Japan, China agree on joint gas project: ReportJune 17th, 2008 - 4:37 pm ICT by IANS
Tokyo, June 17 (DPA) Japan and China have agreed on a joint natural gas exploration project in the disputed East China Sea, Japanese media reported Tuesday. The two nations agreed to establish a joint venture for the project in the Chunxiao gas field, while China would take profits proportional to the size of investment it already made.
China began development of the Chunxiao field, which lies a few kilometres west of the Japan-claimed median line, as well as in waters around Duanqiao and Longjing fields.
The two governments were expected to officially announce the agreement this week as they continue negotiations on other fields.
“The Japan-China relationship has matured” to the extent that both sides consider the agreement on the gas field development as mutual benefits and make compromises, the daily Yomiuri Shimbun newspaper quoted sources close to the talks Tuesday.
The compromise by China to share with Japan the rights to invest in and profit from the area apparently reflects Beijing’s priority on economic development.
China does not recognize the Japan-claimed median line and instead claims its exclusive economic zone stretches further east to the edge of the continental shelf near Japan’s southernmost Okinawa island.
Japan accepted China’s offer to jointly develop the Longjing field as Beijing saw the need for Tokyo’s investment, the newspaper said.

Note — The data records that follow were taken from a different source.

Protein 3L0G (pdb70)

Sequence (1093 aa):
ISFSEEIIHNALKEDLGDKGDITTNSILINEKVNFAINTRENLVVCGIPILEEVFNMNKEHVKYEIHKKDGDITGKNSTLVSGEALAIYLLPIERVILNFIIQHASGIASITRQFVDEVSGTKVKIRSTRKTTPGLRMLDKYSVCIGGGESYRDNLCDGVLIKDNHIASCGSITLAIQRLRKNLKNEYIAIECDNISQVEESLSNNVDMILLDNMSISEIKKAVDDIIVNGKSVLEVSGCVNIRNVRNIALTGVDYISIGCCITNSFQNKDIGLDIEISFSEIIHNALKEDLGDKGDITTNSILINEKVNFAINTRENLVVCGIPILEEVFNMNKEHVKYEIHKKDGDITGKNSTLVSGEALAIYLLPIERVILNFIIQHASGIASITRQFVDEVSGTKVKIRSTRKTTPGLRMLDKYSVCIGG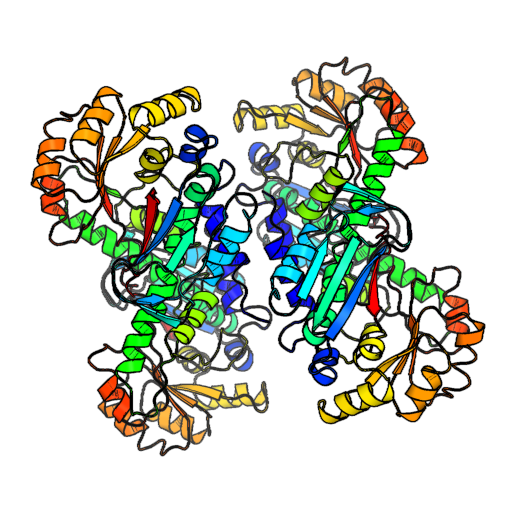GESYRDNLCDGVLIKDNHIASCGSITLAIQRLRKNLKNEYIAIECDNISSQVEESLSNNVDMILLDNMSISEIKKKAVDIIVNGKSVLEVSGCVNIRNVRNIALTGVDYISSIGCCITNSFQNKDIGLLDIEYMKISFSEIIHNALKEDLGDKGDITTNSILINEKVNFAINTRENLVVCGIPILEEVFNMNKEHVKYEIHKKDGDITGKNSTLVSGEEALAIYLLPIERVILNFIIQHASGIASITRQFVDEVSSGTKVKIRSTRKTTPGLRMLDKYSVCIGGGESYRDNLCDGVLIKDNHIASCGSITLAIQRLRKNLKNEYIAIECDNISQVEESLSNNVDMILLDNMSISEIKKAVDDIIVNGKSVLEVSGCCVNIRNVRNIALTGVDYISSIGCCITNSFQNKDIGLDIEKISFSEIIHNALKEDLGDKGDITTNSILINEKVNFAINTRENLVVCGIPILEEVFNMNKEHVKYEIHKKDGDITGKNSTLVSGEALAIYLLPIERVILNFIIQHASGIASITRQFVDEVSGTKVKIRSTRKTTPGLRMLDKYSVCIGGGESYRDNLCDGVLIKDNHIASCGSITLAIQRLRKNLKNEYIAIECDNISQVEESLSNNVDMILLDDNMSISEIKKAVDDIVNGKSVLEVSGCCVNIRNVRNIALTGVDYISIGCCITNSFQNKDIGLDIEY

Foldseek 3Di:
DDCVVVLVVLLCVQQPDPGDCVLVVPFDQDKWKKFWWFQAWWQWAQVVVVVVLCVVVVVFWDKDAPDDGLDTDGGGDTGMITMGRSSSCVRCFVVSQVLRLLLRQLLGVLLLLVVLQPPFLEAEEEDQLADPPCLPSNRVSSVSSPHHYPDSDPPGAEEAEPVNCVVPPHPLVSLVVCPVVDPPGQYEYEDAAVVNLVVVVVVQHAEYEHEADDLVRLLVSCVVCVPSHAYEYEYDDDSVCSNSSSVSRHHYYYYSCSRPVTGGGDIHMDID/DDDPVVLVVLLCVQQPPPGDVVLVVPADQDKWKKFWWFQAWWQWDQVVVVVVLVVVVVVFWDKDAPDDGLDTDGGGHTGMITMGRVSSDPRCFCVSQVLRLQLRQLLGVLLLLVVLQPPFLEAEEADQLADPPCLPSNRVSSVSSPHHYPDSDPPGAAEAEPVNCVVVVHPVVSVVVCPVVDPPGQHEYEDAAVVNLVVVVVVQHAEYEHEPHDLVRLLVSCVVCVPSHAYEYEDADDSVCSNVSRVSRHHYYYHSCSRPVTGGGDIHMDIDD/DPDDCVVVLVVLLCVQQPPPGDCVLVVPADQDKWKKFKWFQFKWQWAQVVVVVVLQVVVVVFWDKDADDDQLDTDGGGDTGMITMGRVSSPPRCFVVSQVRRLLLGQLLGVLLLLVVLQPPFLEAEEEDQLADPPCLPSNRVSSVSNRHHYPDSDDPPAAEAEPVNCVVVPHPVVSLVVVCVPDPPGQHEYEDAAVVNLVVVVVVQHAEYEHEPDDLVRLLVSCVVCVPSHQYEYEEADDSVCSNVSRVSRHHYYYHSCSRPVTGGGDIHMDID/DDDCVVVLVVLLCVQQPPPGDCVLVVPADQDKWKKFWWFQFWWQWAQVVVVVVLQVVCVVFWDKDADDDGLDTDGGGDTGMITMGRCSSPVRCFVVSQVLRLQLGLLLGVLLLLVVLQPPFQEAEEADCLADVPCLPSNRVSSVSNRHHYPDSDPPGAAEAEPVNCVVVVHPLVSLVVVCVVDPPGQYEYEDAAPVNLVVCVVSQHAEYEHEPDDLVRLLVSCVVCVPSHQYEYEEADDSVCSNSSRVSRHHYYYHSCSRPVTGGGGIHMDIDD

Radius of gyration: 31.75 Å; Cα contacts (8 Å, |Δi|>4): 2409; chains: 4; bounding box: 58×88×81 Å

CATH classification: 3.90.1170.20 (+1 more: 3.20.20.70)

Solvent-accessible surface area: 42765 Å² total; per-residue (Å²): 126,93,13,58,49,31,4,57,24,3,21,61,34,0,32,44,121,66,19,4,32,0,0,80,8,3,2,124,114,43,129,4,91,6,20,3,25,0,91,54,99,8,8,1,0,0,4,51,0,0,58,62,1,1,65,119,28,153,96,57,8,65,64,107,62,78,65,139,25,33,29,126,13,35,132,125,18,50,1,0,28,22,77,1,31,0,42,90,1,14,14,13,31,34,6,3,2,12,0,0,18,8,0,0,1,0,0,10,42,0,71,97,10,27,80,67,5,71,82,31,136,9,100,2,15,7,18,22,80,5,11,8,23,4,4,65,1,0,8,40,0,0,61,47,0,25,7,64,38,51,12,52,20,10,15,81,7,0,14,0,44,66,10,9,20,52,12,16,62,39,3,53,54,0,1,110,53,1,106,188,90,37,95,156,65,98,2,0,0,24,0,77,65,35,78,34,0,89,58,0,32,87,25,116,5,52,2,0,10,0,50,98,17,58,75,78,73,4,120,105,0,39,99,53,4,101,74,156,14,41,5,6,4,20,36,96,7,61,71,93,40,0,83,89,14,4,115,15,30,0,38,48,0,4,1,17,55,0,0,26,28,19,116,28,37,72,4,8,8,56,28,88,126,64,15,55,80,34,4,37,35,2,18,51,39,0,35,37,104,116,18,4,24,1,0,74,7,2,4,98,112,40,69,4,84,7,20,3,22,0,81,58,102,7,8,0,0,1,3,52,0,0,55,61,0,1,91,118,26,77,100,64,11,60,67,104,61,77,64,135,22,32,32,122,14,35,134,118,18,50,0,0,28,21,94,3,43,0,41,89,1,13,13,9,32,29,8,2,3,13,0,0,17,8,0,0,1,0,0,13,39,0,70,88,4,29,83,65,4,73,79,33,137,10,102,1,15,4,25,24,87,4,10,8,24,5,4,59,1,0,8,42,0,0,60,47,0,28,7,63,38,51,12,53,20,10,13,79,6,0,14,0,55,66,11,11,22,34,10,15,63,38,3,58,54,0,1,112,50,1,110,180,86,38,92,159,67,98,3,0,0,23,0,72,64,34,78,36,0,89,59,0,39,88,22,118,5,55,2,0,6,0,47,133,21,58,59,81,60,2,118,102,0,37,97,51,3,99,76,156,13,44,6,5,6,20,23,74,17,77,54,215,49,0,83,89,12,3,115,16,27,0,39,48,0,5,0,7,32,0,0,26,25,20,108,30,40,74,4,9,8,53,22,57,118,112,96,67,48,10,13,55,34,5,66,21,2,19,51,36,0,35,37,123,159,19,3,20,0,0,76,7,1,6,103,117,38,80,6,85,7,19,3,25,0,84,58,103,6,7,1,1,0,4,50,0,0,61,47,0,1,81,90,31,74,97,63,7,64,54,112,51,83,67,57,30,34,53,122,16,32,139,108,17,49,0,0,32,16,112,5,48,0,42,88,1,14,14,11,31,31,7,2,3,11,0,1,21,8,0,0,2,0,0,16,39,0,69,85,12,28,82,65,4,72,82,34,130,9,101,1,16,5,24,23,80,4,11,8,23,4,4,82,3,0,8,41,0,0,62,43,0,28,7,65,39,55,13,52,22,8,27,79,9,0,14,0,53,66,9,9,20,48,12,20,62,39,4,46,62,0,0,102,76,0,97,182,90,48,93,117,68,98,2,0,0,19,0,75,61,35,73,41,0,85,62,0,16,90,21,115,5,56,2,0,8,0,36,123,20,60,69,79,54,2,123,110,0,36,104,40,2,117,77,138,10,45,6,4,7,16,20,74,18,89,54,87,60,0,87,87,12,3,115,19,29,0,34,47,0,5,0,3,37,0,0,22,22,18,115,32,42,75,4,8,11,56,26,95,155,65,55,12,14,42,37,5,56,46,2,5,34,40,0,16,24,146,156,16,3,22,0,0,77,9,1,5,103,116,40,65,5,64,6,20,3,24,0,78,60,101,7,7,1,1,0,4,51,0,0,62,57,0,1,84,124,29,80,95,64,6,64,61,116,51,86,69,138,23,31,36,116,17,30,140,105,19,48,1,0,34,22,96,4,46,0,38,90,1,15,14,12,32,30,8,2,3,12,0,1,22,9,0,0,1,0,0,12,37,0,75,86,12,30,83,64,5,70,79,35,129,9,99,2,18,7,24,26,78,4,11,7,24,4,5,76,2,0,8,45,0,0,60,45,0,28,7,65,39,51,12,53,21,11,11,75,8,0,14,0,51,63,8,9,23,28,7,18,58,40,3,65,72,0,1,58,61,0,94,178,88,43,88,119,61,97,1,0,0,23,0,69,64,22,76,35,0,86,60,0,35,89,22,118,6,55,1,0,7,1,38,129,20,58,73,72,58,2,114,104,0,37,110,67,2,98,76,157,10,44,6,5,8,18,22,86,20,88,54,85,84,0,83,90,20,4,111,27,28,0,37,46,0,2,0,3,38,0,0,20,22,18,112,28,41,73,4,10,10,55,18,109,100

Structure (mmCIF, N/CA/C/O backbone):
data_3L0G
#
_entry.id   3L0G
#
_cell.length_a   60.530
_cell.length_b   77.320
_cell.length_c   78.320
_cell.angle_alpha   113.01
_cell.angle_beta   91.82
_cell.angle_gamma   111.68
#
_symmetry.space_group_name_H-M   'P 1'
#
loop_
_entity.id
_entity.type
_entity.pdbx_description
1 polymer 'Nicotinate-nucleotide pyrophosphorylase'
2 non-polymer 1,2-ETHANEDIOL
3 non-polymer 'FORMIC ACID'
4 water water
#
loop_
_atom_site.group_PDB
_atom_site.id
_atom_site.type_symbol
_atom_site.label_atom_id
_atom_site.label_alt_id
_atom_site.label_comp_id
_atom_site.label_asym_id
_atom_site.label_entity_id
_atom_site.label_seq_id
_atom_site.pdbx_PDB_ins_code
_atom_site.Cartn_x
_atom_site.Cartn_y
_atom_site.Cartn_z
_atom_site.occupancy
_atom_site.B_iso_or_equiv
_atom_site.auth_seq_id
_atom_site.auth_comp_id
_atom_site.auth_asym_id
_atom_site.auth_atom_id
_atom_site.pdbx_PDB_model_num
ATOM 1 N N . ILE A 1 24 ? 14.305 61.790 9.188 1.00 21.09 3 ILE A N 1
ATOM 2 C CA . ILE A 1 24 ? 15.512 61.923 8.308 1.00 20.60 3 ILE A CA 1
ATOM 3 C C . ILE A 1 24 ? 15.156 62.823 7.137 1.00 19.27 3 ILE A C 1
ATOM 4 O O . ILE A 1 24 ? 14.200 62.552 6.424 1.00 19.98 3 ILE A O 1
ATOM 9 N N . SER A 1 25 ? 15.928 63.873 6.908 1.00 17.21 4 SER A N 1
ATOM 10 C CA . SER A 1 25 ? 15.624 64.780 5.807 1.00 16.45 4 SER A CA 1
ATOM 11 C C . SER A 1 25 ? 16.308 64.332 4.498 1.00 15.55 4 SER A C 1
ATOM 12 O O . SER A 1 25 ? 17.490 63.992 4.506 1.00 15.04 4 SER A O 1
ATOM 15 N N . PHE A 1 26 ? 15.557 64.340 3.395 1.00 13.80 5 PHE A N 1
ATOM 16 C CA . PHE A 1 26 ? 16.113 64.026 2.058 1.00 12.68 5 PHE A CA 1
ATOM 17 C C . PHE A 1 26 ? 16.088 65.278 1.178 1.00 11.24 5 PHE A C 1
ATOM 18 O O . PHE A 1 26 ? 16.323 65.200 -0.018 1.00 8.87 5 PHE A O 1
ATOM 26 N N . SER A 1 27 ? 15.808 66.436 1.769 1.00 9.87 6 SER A N 1
ATOM 27 C CA . SER A 1 27 ? 15.603 67.622 0.955 1.00 9.43 6 SER A CA 1
ATOM 28 C C . SER A 1 27 ? 16.841 68.051 0.170 1.00 8.86 6 SER A C 1
ATOM 29 O O . SER A 1 27 ? 16.735 68.377 -0.997 1.00 8.70 6 SER A O 1
ATOM 32 N N . GLU A 1 28 ? 17.998 68.055 0.813 1.00 8.40 7 GLU A N 1
ATOM 33 C CA A GLU A 1 28 ? 19.248 68.484 0.186 0.50 8.91 7 GLU A CA 1
ATOM 34 C CA B GLU A 1 28 ? 19.212 68.517 0.144 0.50 8.75 7 GLU A CA 1
ATOM 35 C C . GLU A 1 28 ? 19.671 67.523 -0.923 1.00 8.30 7 GLU A C 1
ATOM 36 O O . GLU A 1 28 ? 20.030 67.960 -2.035 1.00 6.89 7 GLU A O 1
ATOM 47 N N . ILE A 1 29 ? 19.645 66.216 -0.626 1.00 8.03 8 ILE A N 1
ATOM 48 C CA . ILE A 1 29 ? 20.000 65.226 -1.669 1.00 7.92 8 ILE A CA 1
ATOM 49 C C . ILE A 1 29 ? 19.065 65.320 -2.894 1.00 7.41 8 ILE A C 1
ATOM 50 O O . ILE A 1 29 ? 19.519 65.206 -4.007 1.00 6.71 8 ILE A O 1
ATOM 55 N N . ILE A 1 30 ? 17.779 65.584 -2.672 1.00 7.02 9 ILE A N 1
ATOM 56 C CA . ILE A 1 30 ? 16.840 65.799 -3.770 1.00 6.22 9 ILE A CA 1
ATOM 57 C C . ILE A 1 30 ? 17.261 67.001 -4.595 1.00 6.61 9 ILE A C 1
ATOM 58 O O . ILE A 1 30 ? 17.355 66.935 -5.821 1.00 6.32 9 ILE A O 1
ATOM 63 N N . HIS A 1 31 ? 17.555 68.087 -3.901 1.00 6.84 10 HIS A N 1
ATOM 64 C CA . HIS A 1 31 ? 17.960 69.307 -4.542 1.00 7.23 10 HIS A CA 1
ATOM 65 C C . HIS A 1 31 ? 19.202 69.138 -5.420 1.00 7.44 10 HIS A C 1
ATOM 66 O O . HIS A 1 31 ? 19.269 69.665 -6.518 1.00 7.19 10 HIS A O 1
ATOM 73 N N . ASN A 1 32 ? 20.164 68.378 -4.937 1.00 7.77 11 ASN A N 1
ATOM 74 C CA . ASN A 1 32 ? 21.419 68.237 -5.626 1.00 8.06 11 ASN A CA 1
ATOM 75 C C . ASN A 1 32 ? 21.278 67.331 -6.856 1.00 8.00 11 ASN A C 1
ATOM 76 O O . ASN A 1 32 ? 21.895 67.610 -7.893 1.00 7.28 11 ASN A O 1
ATOM 81 N N . ALA A 1 33 ? 20.437 66.301 -6.748 1.00 7.25 12 ALA A N 1
ATOM 82 C CA . ALA A 1 33 ? 20.076 65.451 -7.894 1.00 6.35 12 ALA A CA 1
ATOM 83 C C . ALA A 1 33 ? 19.282 66.197 -8.969 1.00 6.01 12 ALA A C 1
ATOM 84 O O . ALA A 1 33 ? 19.544 66.030 -10.154 1.00 5.55 12 ALA A O 1
ATOM 86 N N . LEU A 1 34 ? 18.309 67.008 -8.573 1.00 5.47 13 LEU A N 1
ATOM 87 C CA . LEU A 1 34 ? 17.565 67.818 -9.552 1.00 5.68 13 LEU A CA 1
ATOM 88 C C . LEU A 1 34 ? 18.501 68.795 -10.243 1.00 5.21 13 LEU A C 1
ATOM 89 O O . LEU A 1 34 ? 18.461 68.958 -11.478 1.00 5.16 13 LEU A O 1
ATOM 94 N N . LYS A 1 35 ? 19.313 69.467 -9.444 1.00 5.31 14 LYS A N 1
ATOM 95 C CA . LYS A 1 35 ? 20.279 70.463 -9.940 1.00 6.52 14 LYS A CA 1
ATOM 96 C C . LYS A 1 35 ? 21.237 69.849 -10.979 1.00 6.00 14 LYS A C 1
ATOM 97 O O . LYS A 1 35 ? 21.424 70.421 -12.044 1.00 7.27 14 LYS A O 1
ATOM 103 N N . GLU A 1 36 ? 21.856 68.711 -10.669 1.00 5.65 15 GLU A N 1
ATOM 104 C CA . GLU A 1 36 ? 22.836 68.146 -11.608 1.00 6.11 15 GLU A CA 1
ATOM 105 C C . GLU A 1 36 ? 22.176 67.746 -12.931 1.00 6.25 15 GLU A C 1
ATOM 106 O O . GLU A 1 36 ? 22.850 67.728 -13.939 1.00 6.70 15 GLU A O 1
ATOM 112 N N . ASP A 1 37 ? 20.872 67.414 -12.915 1.00 6.94 16 ASP A N 1
ATOM 113 C CA . ASP A 1 37 ? 20.200 66.915 -14.123 1.00 7.32 16 ASP A CA 1
ATOM 114 C C . ASP A 1 37 ? 19.467 68.003 -14.916 1.00 8.06 16 ASP A C 1
ATOM 115 O O . ASP A 1 37 ? 19.276 67.842 -16.140 1.00 8.06 16 ASP A O 1
ATOM 120 N N . LEU A 1 38 ? 19.016 69.063 -14.244 1.00 8.57 17 LEU A N 1
ATOM 121 C CA . LEU A 1 38 ? 18.179 70.103 -14.886 1.00 10.53 17 LEU A CA 1
ATOM 122 C C . LEU A 1 38 ? 18.841 71.470 -14.990 1.00 11.52 17 LEU A C 1
ATOM 123 O O . LEU A 1 38 ? 18.379 72.322 -15.741 1.00 12.46 17 LEU A O 1
ATOM 128 N N . GLY A 1 39 ? 19.893 71.684 -14.223 1.00 13.41 18 GLY A N 1
ATOM 129 C CA . GLY A 1 39 ? 20.646 72.932 -14.236 1.00 15.42 18 GLY A CA 1
ATOM 130 C C . GLY A 1 39 ? 19.780 74.174 -14.299 1.00 16.75 18 GLY A C 1
ATOM 131 O O . GLY A 1 39 ? 18.776 74.287 -13.572 1.00 17.00 18 GLY A O 1
ATOM 132 N N . ASP A 1 40 ? 20.163 75.072 -15.215 1.00 18.28 19 ASP A N 1
ATOM 133 C CA . ASP A 1 40 ? 19.501 76.353 -15.432 1.00 19.22 19 ASP A CA 1
ATOM 134 C C . ASP A 1 40 ? 18.558 76.316 -16.626 1.00 18.18 19 ASP A C 1
ATOM 135 O O . ASP A 1 40 ? 17.498 76.919 -16.568 1.00 18.85 19 ASP A O 1
ATOM 140 N N . LYS A 1 41 ? 18.957 75.641 -17.707 1.00 17.35 20 LYS A N 1
ATOM 141 C CA . LYS A 1 41 ? 18.153 75.576 -18.936 1.00 15.81 20 LYS A CA 1
ATOM 142 C C . LYS A 1 41 ? 16.944 74.644 -18.840 1.00 14.87 20 LYS A C 1
ATOM 143 O O . LYS A 1 41 ? 16.051 74.715 -19.681 1.00 15.41 20 LYS A O 1
ATOM 145 N N . GLY A 1 42 ? 16.889 73.785 -17.832 1.00 12.82 21 GLY A N 1
ATOM 146 C CA . GLY A 1 42 ? 15.837 72.781 -17.752 1.00 11.49 21 GLY A CA 1
ATOM 147 C C . GLY A 1 42 ? 15.936 71.698 -18.826 1.00 10.78 21 GLY A C 1
ATOM 148 O O . GLY A 1 42 ? 16.985 71.517 -19.459 1.00 9.69 21 GLY A O 1
ATOM 149 N N . ASP A 1 43 ? 14.836 70.986 -19.027 1.00 9.17 22 ASP A N 1
ATOM 150 C CA . ASP A 1 43 ? 14.801 69.815 -19.927 1.00 9.08 22 ASP A CA 1
ATOM 151 C C . ASP A 1 43 ? 14.447 70.229 -21.360 1.00 8.28 22 ASP A C 1
ATOM 152 O O . ASP A 1 43 ? 13.274 70.310 -21.712 1.00 8.20 22 ASP A O 1
ATOM 157 N N . ILE A 1 44 ? 15.456 70.446 -22.198 1.00 7.54 23 ILE A N 1
ATOM 158 C CA . ILE A 1 44 ? 15.222 71.074 -23.493 1.00 8.00 23 ILE A CA 1
ATOM 159 C C . ILE A 1 44 ? 14.430 70.186 -24.466 1.00 7.97 23 ILE A C 1
ATOM 160 O O . ILE A 1 44 ? 13.740 70.681 -25.357 1.00 7.76 23 ILE A O 1
ATOM 165 N N . THR A 1 45 ? 14.510 68.882 -24.272 1.00 7.41 24 THR A N 1
ATOM 166 C CA . THR A 1 45 ? 13.769 67.958 -25.116 1.00 8.03 24 THR A CA 1
ATOM 167 C C . THR A 1 45 ? 12.276 68.050 -24.782 1.00 8.70 24 THR A C 1
ATOM 168 O O . THR A 1 45 ? 11.448 68.290 -25.662 1.00 9.69 24 THR A O 1
ATOM 172 N N . THR A 1 46 ? 11.947 67.905 -23.506 1.00 8.52 25 THR A N 1
ATOM 173 C CA . THR A 1 46 ? 10.567 67.897 -23.062 1.00 8.52 25 THR A CA 1
ATOM 174 C C . THR A 1 46 ? 9.903 69.231 -23.363 1.00 8.77 25 THR A C 1
ATOM 175 O O . THR A 1 46 ? 8.802 69.273 -23.900 1.00 8.57 25 THR A O 1
ATOM 179 N N . ASN A 1 47 ? 10.576 70.319 -23.011 1.00 9.36 26 ASN A N 1
ATOM 180 C CA . ASN A 1 47 ? 10.041 71.669 -23.212 1.00 9.27 26 ASN A CA 1
ATOM 181 C C . ASN A 1 47 ? 9.861 72.044 -24.677 1.00 9.06 26 ASN A C 1
ATOM 182 O O . ASN A 1 47 ? 9.105 72.955 -24.985 1.00 8.23 26 ASN A O 1
ATOM 187 N N . SER A 1 48 ? 10.553 71.341 -25.573 1.00 9.16 27 SER A N 1
ATOM 188 C CA . SER A 1 48 ? 10.463 71.610 -27.002 1.00 9.18 27 SER A CA 1
ATOM 189 C C . SER A 1 48 ? 9.404 70.761 -27.697 1.00 9.56 27 SER A C 1
ATOM 190 O O . SER A 1 48 ? 9.103 71.017 -28.839 1.00 8.43 27 SER A O 1
ATOM 193 N N . ILE A 1 49 ? 8.862 69.745 -27.023 1.00 9.65 28 ILE A N 1
ATOM 194 C CA . ILE A 1 49 ? 7.890 68.846 -27.641 1.00 10.10 28 ILE A CA 1
ATOM 195 C C . ILE A 1 49 ? 6.481 68.960 -27.040 1.00 10.91 28 ILE A C 1
ATOM 196 O O . ILE A 1 49 ? 5.500 68.805 -27.759 1.00 10.97 28 ILE A O 1
ATOM 201 N N . LEU A 1 50 ? 6.379 69.265 -25.746 1.00 11.58 29 LEU A N 1
ATOM 202 C CA . LEU A 1 50 ? 5.120 69.119 -25.016 1.00 12.42 29 LEU A CA 1
ATOM 203 C C . LEU A 1 50 ? 4.639 70.443 -24.432 1.00 13.62 29 LEU A C 1
ATOM 204 O O . LEU A 1 50 ? 5.437 71.318 -24.142 1.00 12.52 29 LEU A O 1
ATOM 209 N N . ILE A 1 51 ? 3.329 70.572 -24.239 1.00 15.65 30 ILE A N 1
ATOM 210 C CA . ILE A 1 51 ? 2.776 71.748 -23.583 1.00 16.86 30 ILE A CA 1
ATOM 211 C C . ILE A 1 51 ? 1.747 71.371 -22.500 1.00 17.48 30 ILE A C 1
ATOM 212 O O . ILE A 1 51 ? 2.069 71.394 -21.308 1.00 17.40 30 ILE A O 1
ATOM 217 N N . ASN A 1 52 ? 0.519 71.056 -22.895 1.00 17.67 31 ASN A N 1
ATOM 218 C CA . ASN A 1 52 ? -0.547 70.751 -21.931 1.00 18.01 31 ASN A CA 1
ATOM 219 C C . ASN A 1 52 ? -0.974 69.267 -21.904 1.00 17.20 31 ASN A C 1
ATOM 220 O O . ASN A 1 52 ? -1.943 68.916 -21.241 1.00 17.06 31 ASN A O 1
ATOM 225 N N . GLU A 1 53 ? -0.258 68.400 -22.618 1.00 16.86 32 GLU A N 1
ATOM 226 C CA . GLU A 1 53 ? -0.557 66.976 -22.591 1.00 16.40 32 GLU A CA 1
ATOM 227 C C . GLU A 1 53 ? -0.521 66.435 -21.160 1.00 16.34 32 GLU A C 1
ATOM 228 O O . GLU A 1 53 ? 0.420 66.695 -20.418 1.00 16.35 32 GLU A O 1
ATOM 234 N N . LYS A 1 54 ? -1.564 65.687 -20.803 1.00 16.16 33 LYS A N 1
ATOM 235 C CA . LYS A 1 54 ? -1.678 65.033 -19.526 1.00 16.49 33 LYS A CA 1
ATOM 236 C C . LYS A 1 54 ? -1.551 63.535 -19.764 1.00 16.11 33 LYS A C 1
ATOM 237 O O . LYS A 1 54 ? -2.040 63.012 -20.768 1.00 15.35 33 LYS A O 1
ATOM 243 N N . VAL A 1 55 ? -0.859 62.852 -18.854 1.00 14.87 34 VAL A N 1
ATOM 244 C CA . VAL A 1 55 ? -0.560 61.428 -19.026 1.00 13.83 34 VAL A CA 1
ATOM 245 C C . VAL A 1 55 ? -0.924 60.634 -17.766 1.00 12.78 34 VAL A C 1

The two sides are to define the exact zones for joint development through diplomatic channels and then place orders to Japanese and Chinese private companies to conduct the gas exploration, according to the sources.
The two countries had initially aimed for an agreement last year but the talks stalled, with China being reluctant to agree to Japan’s proposal of a joint development area spanning the median line.
In December, China presented a compromise plan with an area based on the median line except for Chunxiao. It was the first time that China acknowledged the median line.
Before the May summit, Beijing offered a compromise plan that would acknowledge Japan’s participation rights at Chunxiao, the newspaper said.